(Source data)
....

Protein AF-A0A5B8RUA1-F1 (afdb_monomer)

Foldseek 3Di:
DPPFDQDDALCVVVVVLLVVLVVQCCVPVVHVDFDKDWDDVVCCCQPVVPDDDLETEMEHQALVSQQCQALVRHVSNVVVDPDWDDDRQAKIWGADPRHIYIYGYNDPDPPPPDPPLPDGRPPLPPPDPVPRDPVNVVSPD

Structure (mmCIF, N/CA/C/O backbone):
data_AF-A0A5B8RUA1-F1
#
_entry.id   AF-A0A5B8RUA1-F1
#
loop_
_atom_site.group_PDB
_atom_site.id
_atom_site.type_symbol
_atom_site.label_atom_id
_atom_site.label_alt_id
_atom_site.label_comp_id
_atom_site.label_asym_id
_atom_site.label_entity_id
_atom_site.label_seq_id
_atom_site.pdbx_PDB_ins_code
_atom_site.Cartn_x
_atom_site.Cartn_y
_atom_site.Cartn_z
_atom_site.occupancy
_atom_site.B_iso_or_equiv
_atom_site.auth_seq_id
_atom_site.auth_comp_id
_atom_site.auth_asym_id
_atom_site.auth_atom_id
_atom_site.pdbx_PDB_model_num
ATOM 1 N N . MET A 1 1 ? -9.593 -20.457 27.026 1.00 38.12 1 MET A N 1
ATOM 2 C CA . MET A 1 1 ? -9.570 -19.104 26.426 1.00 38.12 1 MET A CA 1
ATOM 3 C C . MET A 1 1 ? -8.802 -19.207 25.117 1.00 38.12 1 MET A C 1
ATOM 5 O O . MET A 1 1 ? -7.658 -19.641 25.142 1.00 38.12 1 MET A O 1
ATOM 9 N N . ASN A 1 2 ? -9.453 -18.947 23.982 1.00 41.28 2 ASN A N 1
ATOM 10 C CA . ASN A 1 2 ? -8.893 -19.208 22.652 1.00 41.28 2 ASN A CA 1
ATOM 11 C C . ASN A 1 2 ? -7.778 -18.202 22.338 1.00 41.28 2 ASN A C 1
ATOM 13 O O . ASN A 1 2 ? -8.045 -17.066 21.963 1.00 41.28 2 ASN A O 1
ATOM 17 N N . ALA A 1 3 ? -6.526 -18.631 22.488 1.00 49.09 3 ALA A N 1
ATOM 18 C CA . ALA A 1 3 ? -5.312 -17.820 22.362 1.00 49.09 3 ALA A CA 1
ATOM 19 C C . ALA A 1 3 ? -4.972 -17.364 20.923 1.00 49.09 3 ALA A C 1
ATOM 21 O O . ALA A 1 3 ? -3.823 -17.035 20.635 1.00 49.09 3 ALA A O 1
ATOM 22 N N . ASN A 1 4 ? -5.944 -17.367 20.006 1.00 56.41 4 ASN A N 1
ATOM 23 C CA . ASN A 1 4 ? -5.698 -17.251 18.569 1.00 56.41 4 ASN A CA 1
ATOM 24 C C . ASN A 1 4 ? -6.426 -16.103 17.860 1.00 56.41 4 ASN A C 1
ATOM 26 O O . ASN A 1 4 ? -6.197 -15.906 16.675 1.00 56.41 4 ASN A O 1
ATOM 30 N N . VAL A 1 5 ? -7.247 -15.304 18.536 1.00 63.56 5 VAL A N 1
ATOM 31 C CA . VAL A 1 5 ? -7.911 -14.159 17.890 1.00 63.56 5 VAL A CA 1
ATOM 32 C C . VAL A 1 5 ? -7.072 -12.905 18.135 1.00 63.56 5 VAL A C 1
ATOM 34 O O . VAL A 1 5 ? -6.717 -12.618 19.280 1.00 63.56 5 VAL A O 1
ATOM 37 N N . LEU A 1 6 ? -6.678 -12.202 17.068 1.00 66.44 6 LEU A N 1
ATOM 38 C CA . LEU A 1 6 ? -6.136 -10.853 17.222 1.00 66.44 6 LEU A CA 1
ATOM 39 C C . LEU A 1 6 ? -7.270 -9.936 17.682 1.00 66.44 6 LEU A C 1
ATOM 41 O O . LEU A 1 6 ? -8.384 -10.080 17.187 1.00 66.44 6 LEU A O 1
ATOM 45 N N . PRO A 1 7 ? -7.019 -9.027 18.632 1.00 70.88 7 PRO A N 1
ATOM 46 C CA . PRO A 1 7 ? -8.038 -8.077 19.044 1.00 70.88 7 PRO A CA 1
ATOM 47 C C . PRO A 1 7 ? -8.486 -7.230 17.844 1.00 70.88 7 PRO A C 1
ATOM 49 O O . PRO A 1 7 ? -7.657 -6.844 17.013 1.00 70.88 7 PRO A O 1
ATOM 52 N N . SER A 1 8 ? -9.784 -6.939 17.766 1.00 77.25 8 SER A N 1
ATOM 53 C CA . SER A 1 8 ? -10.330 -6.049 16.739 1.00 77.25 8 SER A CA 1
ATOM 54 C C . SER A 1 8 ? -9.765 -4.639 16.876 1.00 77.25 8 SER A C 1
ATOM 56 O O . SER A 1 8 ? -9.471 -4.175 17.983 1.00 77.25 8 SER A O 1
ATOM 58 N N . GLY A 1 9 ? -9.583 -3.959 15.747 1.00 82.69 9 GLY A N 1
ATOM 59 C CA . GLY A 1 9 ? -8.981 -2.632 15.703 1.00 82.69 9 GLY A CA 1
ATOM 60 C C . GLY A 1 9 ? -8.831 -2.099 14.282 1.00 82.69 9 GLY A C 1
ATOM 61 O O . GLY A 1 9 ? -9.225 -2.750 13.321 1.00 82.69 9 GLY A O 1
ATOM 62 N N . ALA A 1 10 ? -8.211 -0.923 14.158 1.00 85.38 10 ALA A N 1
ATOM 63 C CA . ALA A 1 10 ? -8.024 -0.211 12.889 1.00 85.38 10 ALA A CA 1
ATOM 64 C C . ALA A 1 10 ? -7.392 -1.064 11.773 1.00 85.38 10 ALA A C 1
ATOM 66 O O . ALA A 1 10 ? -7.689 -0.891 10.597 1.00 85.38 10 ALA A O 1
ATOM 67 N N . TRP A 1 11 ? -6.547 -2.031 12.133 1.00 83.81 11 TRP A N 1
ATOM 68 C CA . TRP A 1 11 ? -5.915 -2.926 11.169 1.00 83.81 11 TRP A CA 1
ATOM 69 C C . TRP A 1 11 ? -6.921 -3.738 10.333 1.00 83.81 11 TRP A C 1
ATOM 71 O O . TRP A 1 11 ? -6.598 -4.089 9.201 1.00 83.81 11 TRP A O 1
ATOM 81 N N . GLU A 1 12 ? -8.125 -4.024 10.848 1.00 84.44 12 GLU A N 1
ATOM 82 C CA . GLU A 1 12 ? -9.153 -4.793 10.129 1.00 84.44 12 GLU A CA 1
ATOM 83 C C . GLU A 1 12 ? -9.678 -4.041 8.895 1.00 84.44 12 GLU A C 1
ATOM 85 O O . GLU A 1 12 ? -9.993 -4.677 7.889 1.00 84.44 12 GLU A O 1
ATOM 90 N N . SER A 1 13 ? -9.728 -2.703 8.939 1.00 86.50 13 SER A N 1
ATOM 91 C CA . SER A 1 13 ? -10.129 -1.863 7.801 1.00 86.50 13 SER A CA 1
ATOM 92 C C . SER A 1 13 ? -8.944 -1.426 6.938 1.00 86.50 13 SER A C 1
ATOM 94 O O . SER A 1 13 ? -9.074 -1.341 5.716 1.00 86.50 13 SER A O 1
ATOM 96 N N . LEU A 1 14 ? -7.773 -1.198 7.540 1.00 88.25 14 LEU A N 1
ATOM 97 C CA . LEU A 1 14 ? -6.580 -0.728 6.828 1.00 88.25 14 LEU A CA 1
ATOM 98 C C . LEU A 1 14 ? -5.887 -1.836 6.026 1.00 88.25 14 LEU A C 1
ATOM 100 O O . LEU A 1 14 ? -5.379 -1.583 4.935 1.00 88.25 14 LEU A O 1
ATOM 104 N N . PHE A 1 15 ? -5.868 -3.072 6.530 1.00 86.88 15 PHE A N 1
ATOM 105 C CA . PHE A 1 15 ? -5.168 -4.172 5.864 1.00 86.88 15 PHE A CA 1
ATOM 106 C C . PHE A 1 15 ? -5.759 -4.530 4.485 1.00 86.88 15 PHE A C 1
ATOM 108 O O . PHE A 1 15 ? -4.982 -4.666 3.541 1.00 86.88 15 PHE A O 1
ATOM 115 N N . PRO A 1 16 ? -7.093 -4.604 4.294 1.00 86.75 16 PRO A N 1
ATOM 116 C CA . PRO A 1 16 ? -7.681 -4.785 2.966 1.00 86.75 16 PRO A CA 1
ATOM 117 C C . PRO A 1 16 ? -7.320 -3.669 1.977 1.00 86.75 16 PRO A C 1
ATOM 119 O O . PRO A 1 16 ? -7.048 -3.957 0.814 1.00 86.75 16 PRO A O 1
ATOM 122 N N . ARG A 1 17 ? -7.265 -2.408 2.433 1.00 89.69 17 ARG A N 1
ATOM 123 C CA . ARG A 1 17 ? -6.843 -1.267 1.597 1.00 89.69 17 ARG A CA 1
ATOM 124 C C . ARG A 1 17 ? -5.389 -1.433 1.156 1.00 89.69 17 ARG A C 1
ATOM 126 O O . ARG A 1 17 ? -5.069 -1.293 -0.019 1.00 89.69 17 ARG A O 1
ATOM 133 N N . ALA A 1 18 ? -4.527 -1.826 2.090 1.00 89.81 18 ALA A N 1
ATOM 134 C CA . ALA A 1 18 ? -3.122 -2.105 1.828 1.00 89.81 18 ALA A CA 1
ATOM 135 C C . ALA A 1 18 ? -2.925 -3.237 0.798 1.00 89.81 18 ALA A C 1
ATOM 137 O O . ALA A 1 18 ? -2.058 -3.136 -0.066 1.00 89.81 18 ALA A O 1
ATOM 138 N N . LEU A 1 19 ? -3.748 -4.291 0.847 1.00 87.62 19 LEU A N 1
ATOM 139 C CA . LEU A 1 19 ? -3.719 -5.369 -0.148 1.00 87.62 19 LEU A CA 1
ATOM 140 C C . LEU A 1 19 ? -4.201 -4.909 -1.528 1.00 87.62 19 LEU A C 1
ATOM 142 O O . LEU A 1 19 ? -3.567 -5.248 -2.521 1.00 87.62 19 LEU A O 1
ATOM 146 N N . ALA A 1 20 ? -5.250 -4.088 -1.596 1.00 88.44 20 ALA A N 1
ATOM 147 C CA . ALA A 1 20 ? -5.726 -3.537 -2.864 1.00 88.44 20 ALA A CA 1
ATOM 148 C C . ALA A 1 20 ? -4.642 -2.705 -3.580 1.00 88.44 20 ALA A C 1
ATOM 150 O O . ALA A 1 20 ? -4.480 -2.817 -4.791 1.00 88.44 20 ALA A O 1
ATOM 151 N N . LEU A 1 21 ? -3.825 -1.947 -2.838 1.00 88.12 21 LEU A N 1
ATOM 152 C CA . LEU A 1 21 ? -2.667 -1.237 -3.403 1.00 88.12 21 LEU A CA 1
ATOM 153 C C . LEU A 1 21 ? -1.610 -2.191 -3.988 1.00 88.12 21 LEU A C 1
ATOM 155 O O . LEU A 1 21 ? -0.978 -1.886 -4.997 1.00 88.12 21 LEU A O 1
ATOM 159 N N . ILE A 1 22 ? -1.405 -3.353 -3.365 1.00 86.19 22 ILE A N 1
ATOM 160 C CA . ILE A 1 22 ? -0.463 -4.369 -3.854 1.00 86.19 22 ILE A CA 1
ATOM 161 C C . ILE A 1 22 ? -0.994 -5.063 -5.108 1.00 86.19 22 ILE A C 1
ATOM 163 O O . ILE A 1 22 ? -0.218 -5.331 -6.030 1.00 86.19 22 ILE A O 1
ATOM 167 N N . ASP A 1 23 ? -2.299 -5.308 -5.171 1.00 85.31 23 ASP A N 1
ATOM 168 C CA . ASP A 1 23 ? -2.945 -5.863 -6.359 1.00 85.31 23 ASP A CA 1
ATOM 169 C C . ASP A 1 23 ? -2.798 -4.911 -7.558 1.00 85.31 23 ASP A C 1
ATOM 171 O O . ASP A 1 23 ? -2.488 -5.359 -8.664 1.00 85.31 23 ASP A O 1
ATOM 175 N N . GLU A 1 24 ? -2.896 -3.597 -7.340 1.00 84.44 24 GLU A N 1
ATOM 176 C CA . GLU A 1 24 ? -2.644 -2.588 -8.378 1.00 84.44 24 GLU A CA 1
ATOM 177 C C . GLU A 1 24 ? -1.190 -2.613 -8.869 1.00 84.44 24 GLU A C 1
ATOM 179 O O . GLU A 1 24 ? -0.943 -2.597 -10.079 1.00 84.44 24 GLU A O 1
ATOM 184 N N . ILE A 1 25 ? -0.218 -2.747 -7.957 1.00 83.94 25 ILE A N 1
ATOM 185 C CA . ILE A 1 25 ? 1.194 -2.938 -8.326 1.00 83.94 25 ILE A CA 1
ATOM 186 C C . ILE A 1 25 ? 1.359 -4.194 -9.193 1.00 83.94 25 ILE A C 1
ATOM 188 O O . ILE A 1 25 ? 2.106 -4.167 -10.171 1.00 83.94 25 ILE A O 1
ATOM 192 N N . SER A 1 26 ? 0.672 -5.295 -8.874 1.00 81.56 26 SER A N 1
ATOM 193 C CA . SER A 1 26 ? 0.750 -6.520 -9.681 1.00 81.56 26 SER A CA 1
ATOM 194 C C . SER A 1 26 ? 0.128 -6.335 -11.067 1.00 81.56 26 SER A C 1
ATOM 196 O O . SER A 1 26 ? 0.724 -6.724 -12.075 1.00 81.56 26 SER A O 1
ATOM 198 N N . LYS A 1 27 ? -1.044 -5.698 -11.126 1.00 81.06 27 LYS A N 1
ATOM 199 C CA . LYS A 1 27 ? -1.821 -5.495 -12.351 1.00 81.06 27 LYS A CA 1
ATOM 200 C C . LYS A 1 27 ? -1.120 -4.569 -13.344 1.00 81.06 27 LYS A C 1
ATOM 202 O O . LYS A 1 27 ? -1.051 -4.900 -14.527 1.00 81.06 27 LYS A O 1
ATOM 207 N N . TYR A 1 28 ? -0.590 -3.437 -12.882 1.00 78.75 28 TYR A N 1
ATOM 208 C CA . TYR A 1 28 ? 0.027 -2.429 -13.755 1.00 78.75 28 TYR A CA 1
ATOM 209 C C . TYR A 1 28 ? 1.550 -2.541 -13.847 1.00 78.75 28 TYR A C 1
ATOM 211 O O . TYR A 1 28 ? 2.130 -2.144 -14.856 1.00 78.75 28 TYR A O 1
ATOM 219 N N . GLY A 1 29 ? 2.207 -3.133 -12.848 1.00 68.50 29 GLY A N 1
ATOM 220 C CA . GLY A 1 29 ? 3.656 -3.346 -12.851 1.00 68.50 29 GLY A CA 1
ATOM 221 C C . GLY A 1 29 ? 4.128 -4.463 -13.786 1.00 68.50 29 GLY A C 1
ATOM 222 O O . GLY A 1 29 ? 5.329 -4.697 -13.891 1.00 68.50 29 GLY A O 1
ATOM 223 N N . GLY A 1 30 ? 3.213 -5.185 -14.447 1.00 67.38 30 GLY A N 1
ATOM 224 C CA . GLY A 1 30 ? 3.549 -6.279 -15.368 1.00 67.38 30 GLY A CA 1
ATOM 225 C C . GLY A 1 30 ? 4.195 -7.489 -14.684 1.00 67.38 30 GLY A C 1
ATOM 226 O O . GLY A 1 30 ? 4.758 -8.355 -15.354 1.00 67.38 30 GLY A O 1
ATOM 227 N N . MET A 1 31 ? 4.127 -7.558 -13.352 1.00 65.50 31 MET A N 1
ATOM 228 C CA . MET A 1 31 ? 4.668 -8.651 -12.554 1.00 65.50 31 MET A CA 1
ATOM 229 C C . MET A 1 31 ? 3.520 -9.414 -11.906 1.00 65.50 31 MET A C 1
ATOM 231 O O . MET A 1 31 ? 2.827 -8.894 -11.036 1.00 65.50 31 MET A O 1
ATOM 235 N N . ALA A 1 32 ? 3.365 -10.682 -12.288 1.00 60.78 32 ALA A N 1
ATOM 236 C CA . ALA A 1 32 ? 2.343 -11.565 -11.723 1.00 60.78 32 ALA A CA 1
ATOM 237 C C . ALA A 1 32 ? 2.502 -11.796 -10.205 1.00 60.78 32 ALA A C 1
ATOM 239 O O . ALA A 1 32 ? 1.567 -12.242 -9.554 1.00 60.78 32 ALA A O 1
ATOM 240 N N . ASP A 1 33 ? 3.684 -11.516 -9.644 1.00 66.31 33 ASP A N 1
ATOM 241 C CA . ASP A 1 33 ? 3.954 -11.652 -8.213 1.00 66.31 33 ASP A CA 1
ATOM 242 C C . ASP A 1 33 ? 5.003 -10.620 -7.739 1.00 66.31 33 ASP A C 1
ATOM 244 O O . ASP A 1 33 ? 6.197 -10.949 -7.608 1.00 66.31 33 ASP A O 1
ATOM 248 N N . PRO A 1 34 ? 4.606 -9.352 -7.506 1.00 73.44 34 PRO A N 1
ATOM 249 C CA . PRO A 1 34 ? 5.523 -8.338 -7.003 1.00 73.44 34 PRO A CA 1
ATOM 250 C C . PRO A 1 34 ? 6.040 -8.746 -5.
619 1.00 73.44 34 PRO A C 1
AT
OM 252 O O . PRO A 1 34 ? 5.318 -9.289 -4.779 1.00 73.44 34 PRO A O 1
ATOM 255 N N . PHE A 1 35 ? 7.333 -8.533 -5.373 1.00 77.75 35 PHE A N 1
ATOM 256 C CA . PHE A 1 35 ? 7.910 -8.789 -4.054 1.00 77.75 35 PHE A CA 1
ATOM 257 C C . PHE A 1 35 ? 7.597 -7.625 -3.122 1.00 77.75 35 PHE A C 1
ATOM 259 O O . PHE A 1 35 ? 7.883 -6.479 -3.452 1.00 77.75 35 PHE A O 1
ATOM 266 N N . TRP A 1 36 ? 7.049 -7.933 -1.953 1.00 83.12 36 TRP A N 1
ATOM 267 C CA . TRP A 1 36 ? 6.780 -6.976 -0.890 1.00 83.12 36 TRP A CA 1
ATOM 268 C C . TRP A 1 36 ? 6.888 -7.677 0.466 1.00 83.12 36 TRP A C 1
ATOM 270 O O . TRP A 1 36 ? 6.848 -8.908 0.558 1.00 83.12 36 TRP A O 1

....

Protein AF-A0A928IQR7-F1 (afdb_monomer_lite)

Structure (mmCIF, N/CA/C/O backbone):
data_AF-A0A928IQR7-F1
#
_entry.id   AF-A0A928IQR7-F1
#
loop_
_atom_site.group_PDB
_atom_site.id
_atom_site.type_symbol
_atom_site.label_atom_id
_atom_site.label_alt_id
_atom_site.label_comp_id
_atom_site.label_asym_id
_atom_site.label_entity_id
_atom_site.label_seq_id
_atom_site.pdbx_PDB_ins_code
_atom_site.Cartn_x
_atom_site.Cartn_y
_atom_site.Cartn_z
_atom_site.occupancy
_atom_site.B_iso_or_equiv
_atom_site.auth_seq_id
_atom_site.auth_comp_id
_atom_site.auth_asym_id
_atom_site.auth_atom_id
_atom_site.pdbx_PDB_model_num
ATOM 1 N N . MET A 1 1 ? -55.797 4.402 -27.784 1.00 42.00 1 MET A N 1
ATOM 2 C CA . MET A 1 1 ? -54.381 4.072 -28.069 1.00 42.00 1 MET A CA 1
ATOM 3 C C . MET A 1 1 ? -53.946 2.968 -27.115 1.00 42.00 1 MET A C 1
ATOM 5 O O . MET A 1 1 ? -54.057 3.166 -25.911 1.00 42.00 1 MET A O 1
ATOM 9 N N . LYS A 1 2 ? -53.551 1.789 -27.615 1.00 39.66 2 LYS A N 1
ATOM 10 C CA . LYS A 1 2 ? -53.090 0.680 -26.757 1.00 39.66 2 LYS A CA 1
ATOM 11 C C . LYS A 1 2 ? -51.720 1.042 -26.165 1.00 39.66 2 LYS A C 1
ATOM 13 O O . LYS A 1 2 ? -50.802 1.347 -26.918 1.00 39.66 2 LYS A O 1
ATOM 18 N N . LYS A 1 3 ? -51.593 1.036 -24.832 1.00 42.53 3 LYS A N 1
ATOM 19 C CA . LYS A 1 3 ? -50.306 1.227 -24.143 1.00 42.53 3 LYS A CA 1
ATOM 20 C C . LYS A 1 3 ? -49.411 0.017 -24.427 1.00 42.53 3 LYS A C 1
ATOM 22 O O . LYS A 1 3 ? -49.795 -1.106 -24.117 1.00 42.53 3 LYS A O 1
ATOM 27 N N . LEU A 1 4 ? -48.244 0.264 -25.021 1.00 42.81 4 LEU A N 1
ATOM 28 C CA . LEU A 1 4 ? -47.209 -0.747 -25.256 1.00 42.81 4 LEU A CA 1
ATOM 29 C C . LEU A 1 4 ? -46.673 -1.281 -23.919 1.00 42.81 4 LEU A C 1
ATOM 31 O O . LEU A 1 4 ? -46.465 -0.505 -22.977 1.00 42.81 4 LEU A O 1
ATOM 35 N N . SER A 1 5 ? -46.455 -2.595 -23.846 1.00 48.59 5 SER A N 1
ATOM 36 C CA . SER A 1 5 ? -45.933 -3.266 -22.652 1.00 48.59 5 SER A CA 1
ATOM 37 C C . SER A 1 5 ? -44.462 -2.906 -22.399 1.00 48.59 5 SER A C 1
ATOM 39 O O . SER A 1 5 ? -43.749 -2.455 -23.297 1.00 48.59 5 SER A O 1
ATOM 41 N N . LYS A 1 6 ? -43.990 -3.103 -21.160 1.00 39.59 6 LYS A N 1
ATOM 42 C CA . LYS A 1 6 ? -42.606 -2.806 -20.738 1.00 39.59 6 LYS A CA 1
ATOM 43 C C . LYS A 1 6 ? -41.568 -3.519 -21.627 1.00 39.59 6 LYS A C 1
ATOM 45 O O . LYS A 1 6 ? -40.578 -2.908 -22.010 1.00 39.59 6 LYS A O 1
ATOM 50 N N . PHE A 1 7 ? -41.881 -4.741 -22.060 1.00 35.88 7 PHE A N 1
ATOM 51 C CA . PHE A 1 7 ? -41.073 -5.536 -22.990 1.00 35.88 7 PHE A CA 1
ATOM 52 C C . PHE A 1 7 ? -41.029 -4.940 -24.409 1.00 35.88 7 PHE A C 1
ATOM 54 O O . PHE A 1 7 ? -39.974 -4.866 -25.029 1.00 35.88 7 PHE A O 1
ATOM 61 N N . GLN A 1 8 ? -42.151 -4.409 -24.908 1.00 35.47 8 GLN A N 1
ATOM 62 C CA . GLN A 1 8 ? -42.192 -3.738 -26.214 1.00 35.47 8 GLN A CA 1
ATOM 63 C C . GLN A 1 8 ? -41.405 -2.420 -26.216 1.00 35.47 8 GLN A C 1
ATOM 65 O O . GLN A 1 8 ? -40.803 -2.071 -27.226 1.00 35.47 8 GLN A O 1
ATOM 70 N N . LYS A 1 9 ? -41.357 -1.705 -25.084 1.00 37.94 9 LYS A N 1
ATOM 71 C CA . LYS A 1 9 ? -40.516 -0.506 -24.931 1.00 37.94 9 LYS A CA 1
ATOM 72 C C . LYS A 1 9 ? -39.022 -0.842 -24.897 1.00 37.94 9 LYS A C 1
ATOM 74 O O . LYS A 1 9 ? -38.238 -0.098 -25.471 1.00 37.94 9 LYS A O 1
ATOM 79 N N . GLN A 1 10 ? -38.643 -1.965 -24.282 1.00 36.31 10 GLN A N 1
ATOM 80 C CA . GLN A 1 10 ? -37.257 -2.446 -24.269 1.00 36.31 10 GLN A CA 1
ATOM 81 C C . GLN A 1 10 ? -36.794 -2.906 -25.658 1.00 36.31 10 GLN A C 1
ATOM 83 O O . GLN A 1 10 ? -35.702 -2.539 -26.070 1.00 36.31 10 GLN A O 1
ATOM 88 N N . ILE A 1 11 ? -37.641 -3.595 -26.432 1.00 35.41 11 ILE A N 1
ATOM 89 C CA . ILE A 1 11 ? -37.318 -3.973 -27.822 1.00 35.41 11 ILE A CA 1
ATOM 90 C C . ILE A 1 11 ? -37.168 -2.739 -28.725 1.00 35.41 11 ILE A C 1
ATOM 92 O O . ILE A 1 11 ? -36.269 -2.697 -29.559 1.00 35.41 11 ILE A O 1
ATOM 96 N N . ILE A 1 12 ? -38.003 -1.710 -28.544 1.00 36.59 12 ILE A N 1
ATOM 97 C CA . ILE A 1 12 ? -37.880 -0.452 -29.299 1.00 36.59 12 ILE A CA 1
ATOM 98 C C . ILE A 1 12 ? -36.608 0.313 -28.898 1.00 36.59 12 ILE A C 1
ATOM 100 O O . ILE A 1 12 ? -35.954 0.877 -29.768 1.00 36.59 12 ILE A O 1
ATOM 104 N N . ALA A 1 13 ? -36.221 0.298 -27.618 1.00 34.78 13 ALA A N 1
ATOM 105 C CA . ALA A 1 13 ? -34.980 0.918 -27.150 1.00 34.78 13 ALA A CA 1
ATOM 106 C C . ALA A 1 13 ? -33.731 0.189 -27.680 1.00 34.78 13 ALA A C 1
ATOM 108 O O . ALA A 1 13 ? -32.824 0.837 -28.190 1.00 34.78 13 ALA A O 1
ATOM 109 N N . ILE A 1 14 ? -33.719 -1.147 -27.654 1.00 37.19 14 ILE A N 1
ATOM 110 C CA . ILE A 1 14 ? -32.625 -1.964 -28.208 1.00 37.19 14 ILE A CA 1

....

(Assignment) Please, from the entries above, set down exactly the lines from the one containing "ATOM 24 C C" through the one containing "ATOM 39 C C", and only those.

(Reply to the task)
ATOM 24 C C . ASN A 1 4 ? -6.426 -16.103 17.860 1.00 56.41 4 ASN A C 1
ATOM 26 O O . ASN A 1 4 ? -6.197 -15.906 16.675 1.00 56.41 4 ASN A O 1
ATOM 30 N N . VAL A 1 5 ? -7.247 -15.304 18.536 1.00 63.56 5 VAL A N 1
ATOM 31 C CA . VAL A 1 5 ? -7.911 -14.159 17.890 1.00 63.56 5 VAL A CA 1
ATOM 32 C C . VAL A 1 5 ? -7.072 -12.905 18.135 1.00 63.56 5 VAL A C 1
ATOM 34 O O . VAL A 1 5 ? -6.717 -12.618 19.280 1.00 63.56 5 VAL A O 1
ATOM 37 N N . LEU A 1 6 ? -6.678 -12.202 17.068 1.00 66.44 6 LEU A N 1
ATOM 38 C CA . LEU A 1 6 ? -6.136 -10.853 17.222 1.00 66.44 6 LEU A CA 1
ATOM 39 C C . LEU A 1 6 ? -7.270 -9.936 17.682 1.00 66.44 6 LEU A C 1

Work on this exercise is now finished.